Last year, our old friend William Frist, M.D. (of the long distance diagnostic powers), in a lecture at the Massachusetts Medical Society, said, “We must agree on a guiding principle: all Americans deserve the security of lifelong, affordable access to high-quality health care." It's nice to have a principle that says people deserve it, but it's even nicer to have a plan that will give it to them. This Senator Frist does not have. His system of "consumer driven health care" is driven by consumers in the sense that they pay for it, out of their own pockets. People who earn more than $40,000 per year "should be encouraged, through changes in the tax policies, to buy themselves and their children high-deductible catastrophic insurance coverage." They would then pay for routine care through tax-free Health Savings Accounts (HSAs). Frist also wants to eliminate the tax policies that encourage employers to provide insurance. He says that the system of employer-provided health care "has been universally blamed by economists for inflating health care costs." However, the reference he gives says no such thing, and the assertion is false.
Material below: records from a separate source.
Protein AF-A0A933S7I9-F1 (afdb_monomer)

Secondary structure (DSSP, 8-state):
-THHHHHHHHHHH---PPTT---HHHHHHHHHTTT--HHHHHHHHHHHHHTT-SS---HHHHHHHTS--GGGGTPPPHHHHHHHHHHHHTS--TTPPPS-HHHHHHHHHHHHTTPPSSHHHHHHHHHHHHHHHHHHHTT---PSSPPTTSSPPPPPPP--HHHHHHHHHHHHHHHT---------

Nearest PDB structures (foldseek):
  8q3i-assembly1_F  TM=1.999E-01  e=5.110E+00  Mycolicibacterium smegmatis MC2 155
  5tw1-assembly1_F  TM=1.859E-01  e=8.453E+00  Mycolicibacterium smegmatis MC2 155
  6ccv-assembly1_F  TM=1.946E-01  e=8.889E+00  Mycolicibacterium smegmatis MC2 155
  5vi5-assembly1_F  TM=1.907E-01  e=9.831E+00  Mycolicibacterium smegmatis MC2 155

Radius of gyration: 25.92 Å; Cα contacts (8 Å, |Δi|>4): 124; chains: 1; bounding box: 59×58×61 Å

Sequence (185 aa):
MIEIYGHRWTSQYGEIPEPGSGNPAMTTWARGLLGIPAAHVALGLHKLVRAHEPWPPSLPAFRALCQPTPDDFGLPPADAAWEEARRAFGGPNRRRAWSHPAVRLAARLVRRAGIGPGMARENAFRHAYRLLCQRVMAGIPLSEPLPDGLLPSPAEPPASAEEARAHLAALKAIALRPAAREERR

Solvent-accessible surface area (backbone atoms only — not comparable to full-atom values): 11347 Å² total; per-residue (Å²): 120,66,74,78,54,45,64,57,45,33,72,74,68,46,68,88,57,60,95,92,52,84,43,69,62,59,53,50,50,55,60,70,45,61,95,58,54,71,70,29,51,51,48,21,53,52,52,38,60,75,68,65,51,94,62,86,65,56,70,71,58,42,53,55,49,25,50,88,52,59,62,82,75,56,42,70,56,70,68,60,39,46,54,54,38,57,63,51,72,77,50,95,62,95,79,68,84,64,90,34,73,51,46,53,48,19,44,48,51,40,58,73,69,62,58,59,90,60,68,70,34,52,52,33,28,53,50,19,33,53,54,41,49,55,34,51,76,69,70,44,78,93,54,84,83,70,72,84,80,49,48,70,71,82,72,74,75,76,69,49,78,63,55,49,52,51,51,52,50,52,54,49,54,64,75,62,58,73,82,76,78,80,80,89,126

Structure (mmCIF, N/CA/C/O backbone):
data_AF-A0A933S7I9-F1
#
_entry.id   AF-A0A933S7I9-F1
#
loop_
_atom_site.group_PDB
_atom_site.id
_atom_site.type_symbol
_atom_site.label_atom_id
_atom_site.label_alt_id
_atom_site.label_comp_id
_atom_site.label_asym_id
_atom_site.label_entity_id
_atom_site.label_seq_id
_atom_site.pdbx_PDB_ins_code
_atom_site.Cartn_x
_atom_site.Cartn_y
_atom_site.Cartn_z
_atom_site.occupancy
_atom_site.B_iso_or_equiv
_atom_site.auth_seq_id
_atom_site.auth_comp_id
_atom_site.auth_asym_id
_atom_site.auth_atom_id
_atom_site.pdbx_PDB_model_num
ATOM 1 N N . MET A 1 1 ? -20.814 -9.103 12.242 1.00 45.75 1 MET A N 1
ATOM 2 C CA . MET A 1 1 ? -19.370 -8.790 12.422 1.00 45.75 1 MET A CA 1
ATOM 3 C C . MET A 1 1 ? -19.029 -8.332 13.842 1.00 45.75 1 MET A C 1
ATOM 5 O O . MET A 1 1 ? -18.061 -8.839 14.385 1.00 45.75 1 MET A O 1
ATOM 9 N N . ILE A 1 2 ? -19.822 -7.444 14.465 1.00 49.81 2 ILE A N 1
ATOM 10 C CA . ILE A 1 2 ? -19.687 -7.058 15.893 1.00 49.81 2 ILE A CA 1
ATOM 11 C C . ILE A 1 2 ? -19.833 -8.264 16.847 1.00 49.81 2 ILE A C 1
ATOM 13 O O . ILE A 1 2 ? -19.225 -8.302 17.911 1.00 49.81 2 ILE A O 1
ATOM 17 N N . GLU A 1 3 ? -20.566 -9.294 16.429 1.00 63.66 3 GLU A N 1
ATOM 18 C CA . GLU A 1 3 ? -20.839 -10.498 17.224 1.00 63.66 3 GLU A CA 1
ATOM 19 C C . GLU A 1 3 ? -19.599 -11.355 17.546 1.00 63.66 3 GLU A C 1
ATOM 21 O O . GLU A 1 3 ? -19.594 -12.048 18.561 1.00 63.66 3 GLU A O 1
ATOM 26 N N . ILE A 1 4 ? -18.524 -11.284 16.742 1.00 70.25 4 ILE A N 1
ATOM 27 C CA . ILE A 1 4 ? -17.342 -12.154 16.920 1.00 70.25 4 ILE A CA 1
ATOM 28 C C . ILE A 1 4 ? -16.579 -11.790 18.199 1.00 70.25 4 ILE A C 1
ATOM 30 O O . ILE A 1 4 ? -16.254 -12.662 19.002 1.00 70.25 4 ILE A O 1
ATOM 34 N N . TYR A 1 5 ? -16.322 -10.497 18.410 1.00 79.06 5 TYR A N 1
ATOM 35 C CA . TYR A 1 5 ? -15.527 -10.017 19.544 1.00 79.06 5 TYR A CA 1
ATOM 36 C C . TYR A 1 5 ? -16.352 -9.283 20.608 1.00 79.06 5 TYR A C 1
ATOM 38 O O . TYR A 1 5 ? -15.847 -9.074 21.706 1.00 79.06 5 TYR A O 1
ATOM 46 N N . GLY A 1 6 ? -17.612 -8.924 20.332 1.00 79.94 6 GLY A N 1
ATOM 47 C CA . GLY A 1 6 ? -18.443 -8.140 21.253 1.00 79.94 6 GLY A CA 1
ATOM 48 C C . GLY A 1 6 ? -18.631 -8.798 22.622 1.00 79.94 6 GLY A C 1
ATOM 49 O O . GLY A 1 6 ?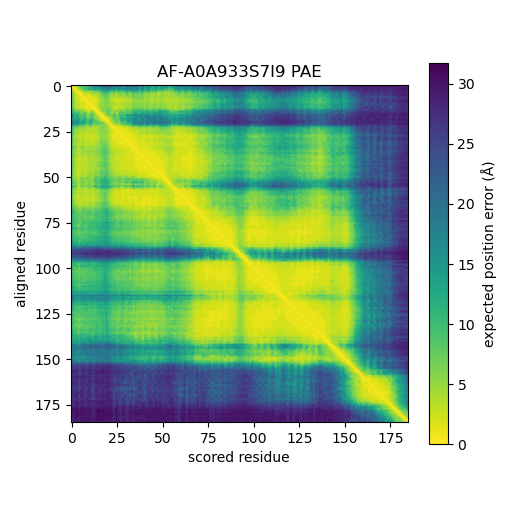 -18.389 -8.165 23.643 1.00 79.94 6 GLY A O 1
ATOM 50 N N . HIS A 1 7 ? -18.970 -10.091 22.659 1.00 80.31 7 HIS A N 1
ATOM 51 C CA . HIS A 1 7 ? -19.169 -10.810 23.925 1.00 80.31 7 HIS A CA 1
ATOM 52 C C . HIS A 1 7 ? -17.883 -10.885 24.769 1.00 80.31 7 HIS A C 1
ATOM 54 O O . HIS A 1 7 ? -17.915 -10.681 25.981 1.00 80.31 7 HIS A O 1
ATOM 60 N N . ARG A 1 8 ? -16.730 -11.122 24.129 1.00 79.62 8 ARG A N 1
ATOM 61 C CA . ARG A 1 8 ? -15.430 -11.142 24.813 1.00 79.62 8 ARG A CA 1
ATOM 62 C C . ARG A 1 8 ? -14.996 -9.751 25.271 1.00 79.62 8 ARG A C 1
ATOM 64 O O . ARG A 1 8 ? -14.409 -9.635 26.340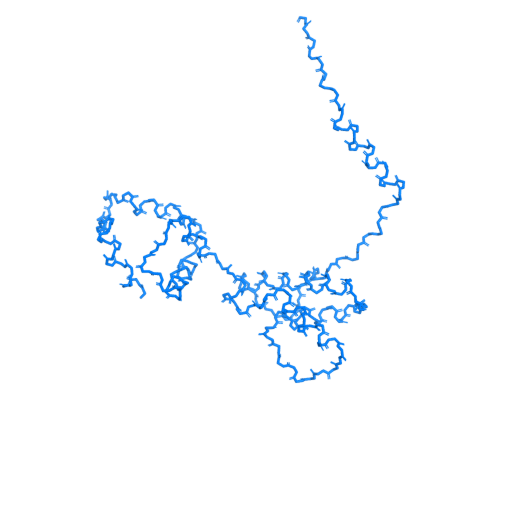 1.00 79.62 8 ARG A O 1
ATOM 71 N N . TRP A 1 9 ? -15.332 -8.702 24.518 1.00 82.69 9 TRP A N 1
ATOM 72 C CA . TRP A 1 9 ? -15.082 -7.318 24.926 1.00 82.69 9 TRP A CA 1
ATOM 73 C C . TRP A 1 9 ? -15.814 -7.000 26.217 1.00 82.69 9 TRP A C 1
ATOM 75 O O . TRP A 1 9 ? -15.181 -6.586 27.186 1.00 82.69 9 TRP A O 1
ATOM 85 N N . THR A 1 10 ? -17.119 -7.268 26.246 1.00 83.12 10 THR A N 1
ATOM 86 C CA . THR A 1 10 ? -17.942 -7.082 27.440 1.00 83.12 10 THR A CA 1
ATOM 87 C C . THR A 1 10 ? -17.419 -7.906 28.614 1.00 83.12 10 THR A C 1
ATOM 89 O O . THR A 1 10 ? -17.322 -7.399 29.726 1.00 83.12 10 THR A O 1
ATOM 92 N N . SER A 1 11 ? -17.001 -9.152 28.371 1.00 83.00 11 SER A N 1
ATOM 93 C CA . SER A 1 11 ? -16.418 -10.003 29.412 1.00 83.00 11 SER A CA 1
ATOM 94 C C . SER A 1 11 ? -15.096 -9.469 29.977 1.00 83.00 11 SER A C 1
ATOM 96 O O . SER A 1 11 ? -14.841 -9.668 31.161 1.00 83.00 11 SER A O 1
ATOM 98 N N . GLN A 1 12 ? -14.234 -8.852 29.161 1.00 84.00 12 GLN A N 1
ATOM 99 C CA . GLN A 1 12 ? -12.908 -8.396 29.597 1.00 84.00 12 GLN A CA 1
ATOM 100 C C . GLN A 1 12 ? -12.917 -6.972 30.161 1.00 84.00 12 GLN A C 1
ATOM 102 O O . GLN A 1 12 ? -12.200 -6.679 31.116 1.00 84.00 12 GLN A O 1
ATOM 107 N N . TYR A 1 13 ? -13.682 -6.075 29.543 1.00 82.81 13 TYR A N 1
ATOM 108 C CA . TYR A 1 13 ? -13.654 -4.643 29.831 1.00 82.81 13 TYR A CA 1
ATOM 109 C C . TYR A 1 13 ? -14.952 -4.122 30.451 1.00 82.81 13 TYR A C 1
ATOM 111 O O . TYR A 1 13 ? -15.025 -2.937 30.772 1.00 82.81 13 TYR A O 1
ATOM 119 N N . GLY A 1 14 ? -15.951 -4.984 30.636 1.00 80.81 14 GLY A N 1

The truth is that economists blame our fragmented system for our high costs, but Frist's solution is to make it even more fragmented. The other wealthy countries spend much less on health care than we do, and get better results, because they have concentrated market power on the purchasing side, either single payer systems or multiple payers who work within budgets established by governments (e.g., Germany). By driving a bargain, they get lower prices for drugs, medical devices, etc. Also, in our complex system, each provider needs systems for billing dozens of different payers, while the payers have their own overhead and marketing expenses. A quarter of total U.S. health care spending is on administrative costs. Note that in our public insurance programs -- Medicare and Medicaid -- administrative costs are far less.

In the real world, the people who establish HSAs will mostly be healthy and wealthy. These people will no longer be in the pool for comprehensive insurance, the price of which will then rise. Although Frist appears to believe that insurance will be more "affordable" because of competition among providers and health plans, the fact is, they already compete in a market with many large, powerful corporate buyers. By phasing out employer-provided insurance, leaving individuals try to buy insurance on their own, this concentrated purchasing power will disappear. Frist's world is a jungle in which the fortunate will be rewarded and the rest of us will be unable to pay for health care.

Medicine is not just a private good, it is also a public good, like park land, national defense, or law enforcement. It is in fact a mixed good, like education, benefiting both the individual and society. Hence, if we leave it up to the consumer to decide when and what to buy, the public good represented by medicine will be underproduced. Imagine if the "Ownership Society" included the elimination of public education -- the logic is the same.

Champions of market reform in health care have been getting away with proposing fiction as reality for far too long. Both theoretically and empirically, the key market assumptions described above have clearly been shown not to apply to health care. Let’s come back to earth and stop pretending that they do.